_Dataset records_
-------
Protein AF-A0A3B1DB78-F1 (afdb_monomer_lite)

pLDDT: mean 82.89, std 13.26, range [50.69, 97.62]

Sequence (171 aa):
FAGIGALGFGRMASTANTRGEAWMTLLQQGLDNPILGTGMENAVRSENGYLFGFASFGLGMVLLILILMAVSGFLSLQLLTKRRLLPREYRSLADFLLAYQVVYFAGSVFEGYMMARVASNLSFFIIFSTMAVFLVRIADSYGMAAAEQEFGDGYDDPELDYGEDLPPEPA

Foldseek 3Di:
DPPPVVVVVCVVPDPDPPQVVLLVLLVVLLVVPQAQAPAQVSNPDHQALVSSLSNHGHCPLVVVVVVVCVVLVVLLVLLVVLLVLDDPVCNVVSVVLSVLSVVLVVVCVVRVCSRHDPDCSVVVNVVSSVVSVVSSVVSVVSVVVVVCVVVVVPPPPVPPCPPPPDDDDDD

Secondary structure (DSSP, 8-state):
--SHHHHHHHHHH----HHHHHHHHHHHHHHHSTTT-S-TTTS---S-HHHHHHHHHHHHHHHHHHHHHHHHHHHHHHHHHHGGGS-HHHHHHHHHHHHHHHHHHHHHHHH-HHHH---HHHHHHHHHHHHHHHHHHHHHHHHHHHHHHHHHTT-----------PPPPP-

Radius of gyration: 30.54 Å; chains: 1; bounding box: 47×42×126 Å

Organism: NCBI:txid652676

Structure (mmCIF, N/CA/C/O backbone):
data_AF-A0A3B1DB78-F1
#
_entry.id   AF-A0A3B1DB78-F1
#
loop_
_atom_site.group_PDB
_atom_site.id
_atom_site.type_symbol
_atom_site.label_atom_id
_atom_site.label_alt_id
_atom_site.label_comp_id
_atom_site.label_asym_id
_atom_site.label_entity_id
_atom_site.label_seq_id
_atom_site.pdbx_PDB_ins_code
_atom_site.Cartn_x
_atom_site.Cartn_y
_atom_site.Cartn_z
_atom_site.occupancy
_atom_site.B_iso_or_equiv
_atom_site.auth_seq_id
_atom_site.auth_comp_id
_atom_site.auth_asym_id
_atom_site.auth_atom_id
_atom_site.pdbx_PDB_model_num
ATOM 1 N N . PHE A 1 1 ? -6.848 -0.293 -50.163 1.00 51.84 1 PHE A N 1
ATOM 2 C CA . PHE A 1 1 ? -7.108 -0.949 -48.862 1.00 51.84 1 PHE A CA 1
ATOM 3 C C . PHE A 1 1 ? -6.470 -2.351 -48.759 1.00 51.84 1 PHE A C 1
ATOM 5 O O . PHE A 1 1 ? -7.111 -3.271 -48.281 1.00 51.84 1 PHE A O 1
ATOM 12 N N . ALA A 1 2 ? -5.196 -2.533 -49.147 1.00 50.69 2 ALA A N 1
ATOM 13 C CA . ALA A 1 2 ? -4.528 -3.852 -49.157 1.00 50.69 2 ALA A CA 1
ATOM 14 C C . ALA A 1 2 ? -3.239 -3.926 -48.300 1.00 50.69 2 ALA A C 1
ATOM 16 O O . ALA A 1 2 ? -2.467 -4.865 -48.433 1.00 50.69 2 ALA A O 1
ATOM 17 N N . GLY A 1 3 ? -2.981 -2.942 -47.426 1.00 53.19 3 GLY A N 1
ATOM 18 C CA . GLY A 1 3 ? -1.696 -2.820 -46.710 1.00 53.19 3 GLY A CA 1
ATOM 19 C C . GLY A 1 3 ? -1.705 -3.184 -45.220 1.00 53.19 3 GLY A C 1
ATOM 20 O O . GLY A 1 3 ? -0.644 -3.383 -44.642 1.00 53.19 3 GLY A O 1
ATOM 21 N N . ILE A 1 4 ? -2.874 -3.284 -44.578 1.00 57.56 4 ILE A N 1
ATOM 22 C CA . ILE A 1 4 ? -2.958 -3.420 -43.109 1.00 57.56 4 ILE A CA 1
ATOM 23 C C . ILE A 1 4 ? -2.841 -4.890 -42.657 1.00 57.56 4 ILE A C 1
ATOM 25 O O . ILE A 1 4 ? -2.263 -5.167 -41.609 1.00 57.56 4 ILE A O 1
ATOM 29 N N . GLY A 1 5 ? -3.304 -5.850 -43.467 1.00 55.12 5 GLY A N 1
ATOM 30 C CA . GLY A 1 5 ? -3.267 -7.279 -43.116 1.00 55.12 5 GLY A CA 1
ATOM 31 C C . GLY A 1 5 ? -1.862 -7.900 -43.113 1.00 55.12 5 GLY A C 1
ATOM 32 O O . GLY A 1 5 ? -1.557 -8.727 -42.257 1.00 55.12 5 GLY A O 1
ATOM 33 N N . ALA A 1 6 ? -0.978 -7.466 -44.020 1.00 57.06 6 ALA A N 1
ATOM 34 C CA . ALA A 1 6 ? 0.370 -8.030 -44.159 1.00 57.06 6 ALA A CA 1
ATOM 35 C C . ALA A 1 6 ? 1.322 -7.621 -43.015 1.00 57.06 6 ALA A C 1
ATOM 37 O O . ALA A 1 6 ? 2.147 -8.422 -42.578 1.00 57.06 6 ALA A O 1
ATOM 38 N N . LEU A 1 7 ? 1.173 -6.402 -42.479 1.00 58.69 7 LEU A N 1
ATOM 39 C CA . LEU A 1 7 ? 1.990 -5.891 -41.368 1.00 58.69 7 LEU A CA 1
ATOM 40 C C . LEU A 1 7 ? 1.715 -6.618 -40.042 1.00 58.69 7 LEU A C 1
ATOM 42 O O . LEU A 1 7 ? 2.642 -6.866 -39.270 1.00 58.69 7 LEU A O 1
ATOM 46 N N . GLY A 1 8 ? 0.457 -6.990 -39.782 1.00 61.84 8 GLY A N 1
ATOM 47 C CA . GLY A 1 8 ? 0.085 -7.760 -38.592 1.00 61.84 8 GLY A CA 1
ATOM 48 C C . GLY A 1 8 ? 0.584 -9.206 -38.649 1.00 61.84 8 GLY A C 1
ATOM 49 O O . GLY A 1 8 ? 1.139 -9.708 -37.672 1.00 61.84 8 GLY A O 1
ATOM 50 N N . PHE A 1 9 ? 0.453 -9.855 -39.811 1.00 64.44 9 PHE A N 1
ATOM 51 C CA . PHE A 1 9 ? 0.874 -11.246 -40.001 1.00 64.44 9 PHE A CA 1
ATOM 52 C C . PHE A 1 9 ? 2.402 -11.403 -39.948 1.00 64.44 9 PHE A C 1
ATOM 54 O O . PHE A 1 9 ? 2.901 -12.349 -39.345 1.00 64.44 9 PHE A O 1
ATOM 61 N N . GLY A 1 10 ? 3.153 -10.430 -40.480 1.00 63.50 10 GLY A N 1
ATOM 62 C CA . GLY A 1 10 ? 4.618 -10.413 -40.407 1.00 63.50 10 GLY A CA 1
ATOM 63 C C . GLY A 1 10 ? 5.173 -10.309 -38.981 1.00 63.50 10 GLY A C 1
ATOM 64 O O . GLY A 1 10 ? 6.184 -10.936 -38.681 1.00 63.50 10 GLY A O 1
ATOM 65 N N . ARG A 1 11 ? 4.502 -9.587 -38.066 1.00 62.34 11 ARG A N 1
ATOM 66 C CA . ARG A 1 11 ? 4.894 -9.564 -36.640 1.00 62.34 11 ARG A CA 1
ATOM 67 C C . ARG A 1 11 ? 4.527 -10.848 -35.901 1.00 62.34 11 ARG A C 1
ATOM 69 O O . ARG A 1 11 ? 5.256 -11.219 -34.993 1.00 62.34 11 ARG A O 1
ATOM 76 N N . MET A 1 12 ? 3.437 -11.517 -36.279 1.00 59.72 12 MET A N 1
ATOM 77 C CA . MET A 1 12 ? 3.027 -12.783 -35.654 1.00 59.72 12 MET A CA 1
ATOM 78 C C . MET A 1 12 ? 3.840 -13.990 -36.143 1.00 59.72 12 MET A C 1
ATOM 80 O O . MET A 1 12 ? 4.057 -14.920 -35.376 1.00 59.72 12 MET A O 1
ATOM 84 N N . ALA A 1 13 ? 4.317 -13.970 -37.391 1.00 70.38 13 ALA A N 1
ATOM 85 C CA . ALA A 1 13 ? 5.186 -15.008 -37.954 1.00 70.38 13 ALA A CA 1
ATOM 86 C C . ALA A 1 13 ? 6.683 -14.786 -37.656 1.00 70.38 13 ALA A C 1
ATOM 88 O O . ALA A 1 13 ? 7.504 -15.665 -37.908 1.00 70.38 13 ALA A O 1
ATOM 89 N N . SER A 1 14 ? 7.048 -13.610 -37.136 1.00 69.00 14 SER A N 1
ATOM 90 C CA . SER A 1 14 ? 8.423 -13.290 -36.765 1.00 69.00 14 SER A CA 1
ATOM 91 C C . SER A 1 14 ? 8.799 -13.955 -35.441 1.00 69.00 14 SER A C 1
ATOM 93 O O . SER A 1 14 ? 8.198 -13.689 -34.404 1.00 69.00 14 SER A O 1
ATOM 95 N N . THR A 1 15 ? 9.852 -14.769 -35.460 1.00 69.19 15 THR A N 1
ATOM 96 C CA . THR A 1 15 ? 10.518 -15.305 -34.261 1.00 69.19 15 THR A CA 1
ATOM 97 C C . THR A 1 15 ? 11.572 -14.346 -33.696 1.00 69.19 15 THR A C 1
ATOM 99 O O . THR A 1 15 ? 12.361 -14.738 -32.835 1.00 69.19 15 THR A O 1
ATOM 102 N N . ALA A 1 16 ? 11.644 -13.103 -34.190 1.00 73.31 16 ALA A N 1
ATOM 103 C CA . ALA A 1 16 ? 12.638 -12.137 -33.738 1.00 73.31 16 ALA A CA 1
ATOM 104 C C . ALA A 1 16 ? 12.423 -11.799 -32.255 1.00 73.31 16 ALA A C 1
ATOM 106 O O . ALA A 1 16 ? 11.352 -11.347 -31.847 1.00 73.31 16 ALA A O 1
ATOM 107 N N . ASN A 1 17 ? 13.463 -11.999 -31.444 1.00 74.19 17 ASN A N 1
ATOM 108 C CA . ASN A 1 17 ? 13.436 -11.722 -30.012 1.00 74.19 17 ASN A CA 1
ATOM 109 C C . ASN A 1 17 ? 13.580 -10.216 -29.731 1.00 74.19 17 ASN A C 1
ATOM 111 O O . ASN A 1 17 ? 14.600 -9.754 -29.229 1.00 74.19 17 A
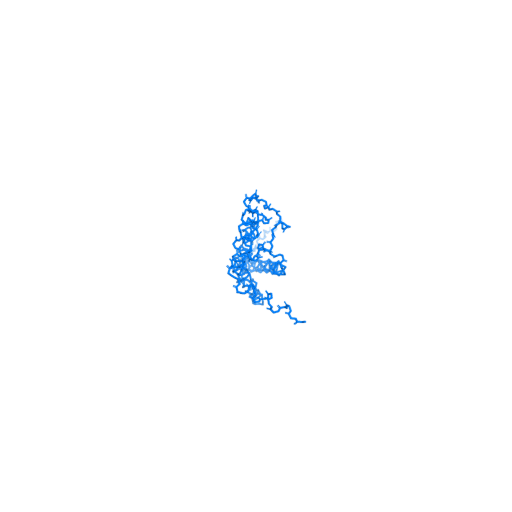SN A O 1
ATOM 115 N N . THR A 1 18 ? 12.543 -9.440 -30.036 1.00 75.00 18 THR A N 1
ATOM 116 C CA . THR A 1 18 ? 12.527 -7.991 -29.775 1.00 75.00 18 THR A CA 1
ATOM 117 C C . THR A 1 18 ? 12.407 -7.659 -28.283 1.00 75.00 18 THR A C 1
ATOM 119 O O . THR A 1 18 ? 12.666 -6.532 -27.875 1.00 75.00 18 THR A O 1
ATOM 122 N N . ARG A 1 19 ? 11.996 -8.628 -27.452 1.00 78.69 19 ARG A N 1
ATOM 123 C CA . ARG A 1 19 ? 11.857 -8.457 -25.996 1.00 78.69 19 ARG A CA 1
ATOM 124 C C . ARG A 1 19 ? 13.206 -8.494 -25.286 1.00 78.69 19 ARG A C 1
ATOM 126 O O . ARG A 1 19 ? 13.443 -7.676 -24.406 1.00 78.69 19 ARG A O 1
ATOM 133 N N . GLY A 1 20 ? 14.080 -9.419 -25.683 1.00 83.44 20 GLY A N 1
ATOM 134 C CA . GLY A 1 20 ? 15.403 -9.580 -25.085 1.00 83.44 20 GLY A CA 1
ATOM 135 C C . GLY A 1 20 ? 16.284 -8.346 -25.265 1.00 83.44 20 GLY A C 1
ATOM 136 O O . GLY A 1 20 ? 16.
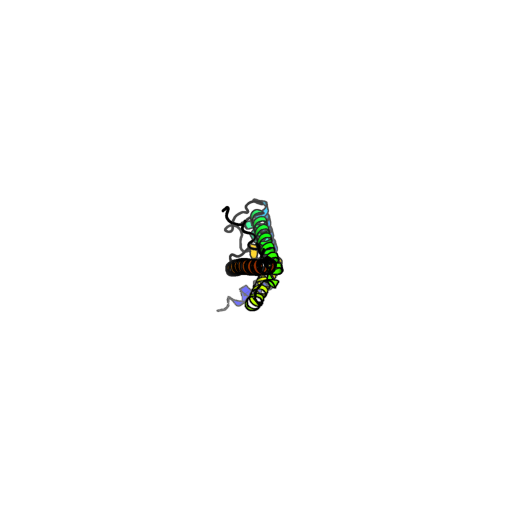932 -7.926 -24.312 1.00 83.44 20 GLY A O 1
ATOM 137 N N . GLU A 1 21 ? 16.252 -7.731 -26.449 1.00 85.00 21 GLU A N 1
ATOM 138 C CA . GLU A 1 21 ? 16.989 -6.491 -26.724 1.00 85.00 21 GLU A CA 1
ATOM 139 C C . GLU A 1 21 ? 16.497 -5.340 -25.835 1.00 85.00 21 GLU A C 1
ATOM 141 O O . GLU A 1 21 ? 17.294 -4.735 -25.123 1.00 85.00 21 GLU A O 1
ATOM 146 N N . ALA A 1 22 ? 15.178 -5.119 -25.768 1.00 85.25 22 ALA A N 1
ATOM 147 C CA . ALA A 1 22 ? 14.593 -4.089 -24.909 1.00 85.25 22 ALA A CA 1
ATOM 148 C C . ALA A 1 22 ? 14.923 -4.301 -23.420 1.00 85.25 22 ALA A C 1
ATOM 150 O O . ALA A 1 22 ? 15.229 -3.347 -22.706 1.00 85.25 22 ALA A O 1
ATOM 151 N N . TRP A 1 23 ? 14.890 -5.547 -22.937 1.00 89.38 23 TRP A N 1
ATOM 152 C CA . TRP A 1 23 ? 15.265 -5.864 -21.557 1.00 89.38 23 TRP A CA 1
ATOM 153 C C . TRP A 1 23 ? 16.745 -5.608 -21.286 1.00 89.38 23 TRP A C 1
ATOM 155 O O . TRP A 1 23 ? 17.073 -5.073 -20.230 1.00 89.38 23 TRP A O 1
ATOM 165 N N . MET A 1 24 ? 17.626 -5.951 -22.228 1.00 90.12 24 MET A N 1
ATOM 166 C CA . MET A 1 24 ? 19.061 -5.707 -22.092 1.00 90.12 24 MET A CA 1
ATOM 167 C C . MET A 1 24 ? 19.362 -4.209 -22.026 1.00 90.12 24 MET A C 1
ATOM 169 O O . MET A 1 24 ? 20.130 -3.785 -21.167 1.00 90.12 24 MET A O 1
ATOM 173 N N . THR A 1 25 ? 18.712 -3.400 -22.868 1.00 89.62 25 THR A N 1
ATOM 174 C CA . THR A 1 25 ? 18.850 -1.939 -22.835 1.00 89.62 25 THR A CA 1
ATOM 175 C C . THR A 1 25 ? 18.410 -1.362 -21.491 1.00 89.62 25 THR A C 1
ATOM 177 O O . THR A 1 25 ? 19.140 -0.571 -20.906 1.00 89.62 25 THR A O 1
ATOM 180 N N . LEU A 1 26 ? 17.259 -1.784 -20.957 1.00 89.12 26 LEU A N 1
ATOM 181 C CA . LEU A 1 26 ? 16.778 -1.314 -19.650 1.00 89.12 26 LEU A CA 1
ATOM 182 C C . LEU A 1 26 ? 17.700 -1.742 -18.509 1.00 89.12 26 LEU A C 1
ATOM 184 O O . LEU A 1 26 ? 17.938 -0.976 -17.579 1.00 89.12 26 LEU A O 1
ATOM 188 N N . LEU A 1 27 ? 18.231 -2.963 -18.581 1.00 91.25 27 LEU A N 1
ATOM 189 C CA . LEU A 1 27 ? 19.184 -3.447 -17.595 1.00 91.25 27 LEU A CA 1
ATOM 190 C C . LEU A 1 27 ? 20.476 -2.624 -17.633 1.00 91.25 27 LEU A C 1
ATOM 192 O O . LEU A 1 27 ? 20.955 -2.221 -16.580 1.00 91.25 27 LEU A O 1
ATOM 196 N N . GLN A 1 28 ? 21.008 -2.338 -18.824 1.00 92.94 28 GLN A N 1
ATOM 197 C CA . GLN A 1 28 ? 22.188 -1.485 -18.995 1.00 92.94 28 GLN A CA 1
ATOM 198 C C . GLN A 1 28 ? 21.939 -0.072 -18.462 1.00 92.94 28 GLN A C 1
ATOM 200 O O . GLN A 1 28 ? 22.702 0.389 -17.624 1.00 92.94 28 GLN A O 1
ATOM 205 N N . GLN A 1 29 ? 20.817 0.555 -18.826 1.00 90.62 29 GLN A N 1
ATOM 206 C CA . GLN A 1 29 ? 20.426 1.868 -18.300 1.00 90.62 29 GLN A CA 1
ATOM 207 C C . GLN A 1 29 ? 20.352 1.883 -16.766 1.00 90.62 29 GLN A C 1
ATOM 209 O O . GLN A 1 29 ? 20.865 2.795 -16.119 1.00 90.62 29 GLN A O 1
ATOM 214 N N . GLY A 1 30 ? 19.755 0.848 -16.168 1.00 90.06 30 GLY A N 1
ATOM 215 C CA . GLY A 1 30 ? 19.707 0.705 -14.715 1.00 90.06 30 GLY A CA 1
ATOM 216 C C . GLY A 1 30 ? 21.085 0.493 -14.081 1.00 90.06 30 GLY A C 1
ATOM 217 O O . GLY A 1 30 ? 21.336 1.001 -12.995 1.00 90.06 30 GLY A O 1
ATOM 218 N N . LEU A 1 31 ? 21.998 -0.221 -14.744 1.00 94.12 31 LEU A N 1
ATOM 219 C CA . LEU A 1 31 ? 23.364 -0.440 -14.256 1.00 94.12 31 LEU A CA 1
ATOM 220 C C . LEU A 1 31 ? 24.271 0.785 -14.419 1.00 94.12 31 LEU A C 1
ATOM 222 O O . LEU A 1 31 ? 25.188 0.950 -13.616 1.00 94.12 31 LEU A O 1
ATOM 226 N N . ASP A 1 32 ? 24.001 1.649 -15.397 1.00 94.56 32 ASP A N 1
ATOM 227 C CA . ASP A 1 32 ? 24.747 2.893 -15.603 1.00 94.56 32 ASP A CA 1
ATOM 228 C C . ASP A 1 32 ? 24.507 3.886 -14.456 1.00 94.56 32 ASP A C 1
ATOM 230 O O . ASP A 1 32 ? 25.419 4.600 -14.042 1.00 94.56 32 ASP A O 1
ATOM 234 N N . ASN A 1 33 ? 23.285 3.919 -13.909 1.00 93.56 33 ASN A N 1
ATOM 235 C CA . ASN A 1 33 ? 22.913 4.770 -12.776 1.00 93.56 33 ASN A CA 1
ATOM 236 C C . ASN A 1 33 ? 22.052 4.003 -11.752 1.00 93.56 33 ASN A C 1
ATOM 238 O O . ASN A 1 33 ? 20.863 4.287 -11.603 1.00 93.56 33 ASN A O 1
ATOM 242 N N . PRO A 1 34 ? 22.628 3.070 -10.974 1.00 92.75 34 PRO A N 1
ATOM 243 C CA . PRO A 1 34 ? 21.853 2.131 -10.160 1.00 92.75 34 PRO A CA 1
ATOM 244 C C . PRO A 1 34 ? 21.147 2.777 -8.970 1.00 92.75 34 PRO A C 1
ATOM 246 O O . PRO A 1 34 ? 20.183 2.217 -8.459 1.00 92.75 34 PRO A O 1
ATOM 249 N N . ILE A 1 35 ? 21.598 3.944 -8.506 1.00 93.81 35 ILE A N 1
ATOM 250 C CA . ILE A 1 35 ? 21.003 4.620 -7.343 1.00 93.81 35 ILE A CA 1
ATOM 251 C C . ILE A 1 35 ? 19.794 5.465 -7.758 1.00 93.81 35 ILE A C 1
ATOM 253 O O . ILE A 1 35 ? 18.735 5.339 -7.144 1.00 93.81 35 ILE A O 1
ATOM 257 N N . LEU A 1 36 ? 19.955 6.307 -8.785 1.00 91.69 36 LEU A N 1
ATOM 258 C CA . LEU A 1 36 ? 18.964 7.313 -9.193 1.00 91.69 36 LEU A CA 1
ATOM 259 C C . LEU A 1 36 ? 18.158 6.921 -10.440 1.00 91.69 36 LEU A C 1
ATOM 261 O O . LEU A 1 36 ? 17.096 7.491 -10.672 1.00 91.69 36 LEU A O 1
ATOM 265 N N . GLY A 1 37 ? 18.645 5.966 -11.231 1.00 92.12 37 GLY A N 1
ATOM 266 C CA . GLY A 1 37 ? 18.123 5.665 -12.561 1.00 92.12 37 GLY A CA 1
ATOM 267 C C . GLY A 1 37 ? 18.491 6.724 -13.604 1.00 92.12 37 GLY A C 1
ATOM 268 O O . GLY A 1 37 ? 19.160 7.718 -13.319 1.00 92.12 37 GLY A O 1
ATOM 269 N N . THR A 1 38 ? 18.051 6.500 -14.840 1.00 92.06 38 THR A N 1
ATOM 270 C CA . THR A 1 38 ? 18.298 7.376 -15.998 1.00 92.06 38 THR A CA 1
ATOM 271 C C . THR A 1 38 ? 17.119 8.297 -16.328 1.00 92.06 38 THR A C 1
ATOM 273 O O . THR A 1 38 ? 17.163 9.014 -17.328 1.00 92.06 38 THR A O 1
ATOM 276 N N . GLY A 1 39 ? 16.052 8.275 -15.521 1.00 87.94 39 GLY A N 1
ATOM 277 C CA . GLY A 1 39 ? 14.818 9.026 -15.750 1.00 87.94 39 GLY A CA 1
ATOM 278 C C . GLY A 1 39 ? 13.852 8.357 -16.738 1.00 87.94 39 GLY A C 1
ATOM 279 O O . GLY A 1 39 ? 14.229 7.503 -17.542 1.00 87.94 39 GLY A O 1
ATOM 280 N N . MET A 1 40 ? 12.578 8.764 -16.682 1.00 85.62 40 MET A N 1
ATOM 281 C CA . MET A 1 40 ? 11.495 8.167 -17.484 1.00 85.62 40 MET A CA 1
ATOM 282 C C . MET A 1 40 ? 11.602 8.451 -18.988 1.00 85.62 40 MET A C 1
-------
_TASK DETAILS_
The lines above from the one containing "ATOM 119 O O" through the one containing "ATOM 124 C C" are to be set down exactly, and no others.

_WRITTEN ANSWER_
ATOM 119 O O . THR A 1 18 ? 12.666 -6.532 -27.875 1.00 75.00 18 THR A O 1
ATOM 122 N N . ARG A 1 19 ? 11.996 -8.628 -27.452 1.00 78.69 19 ARG A N 1
ATOM 123 C CA . ARG A 1 19 ? 11.857 -8.457 -25.996 1.00 78.69 19 ARG A CA 1
ATOM 124 C C . ARG A 1 19 ? 13.206 -8.494 -25.286 1.00 78.69 19 ARG A C 1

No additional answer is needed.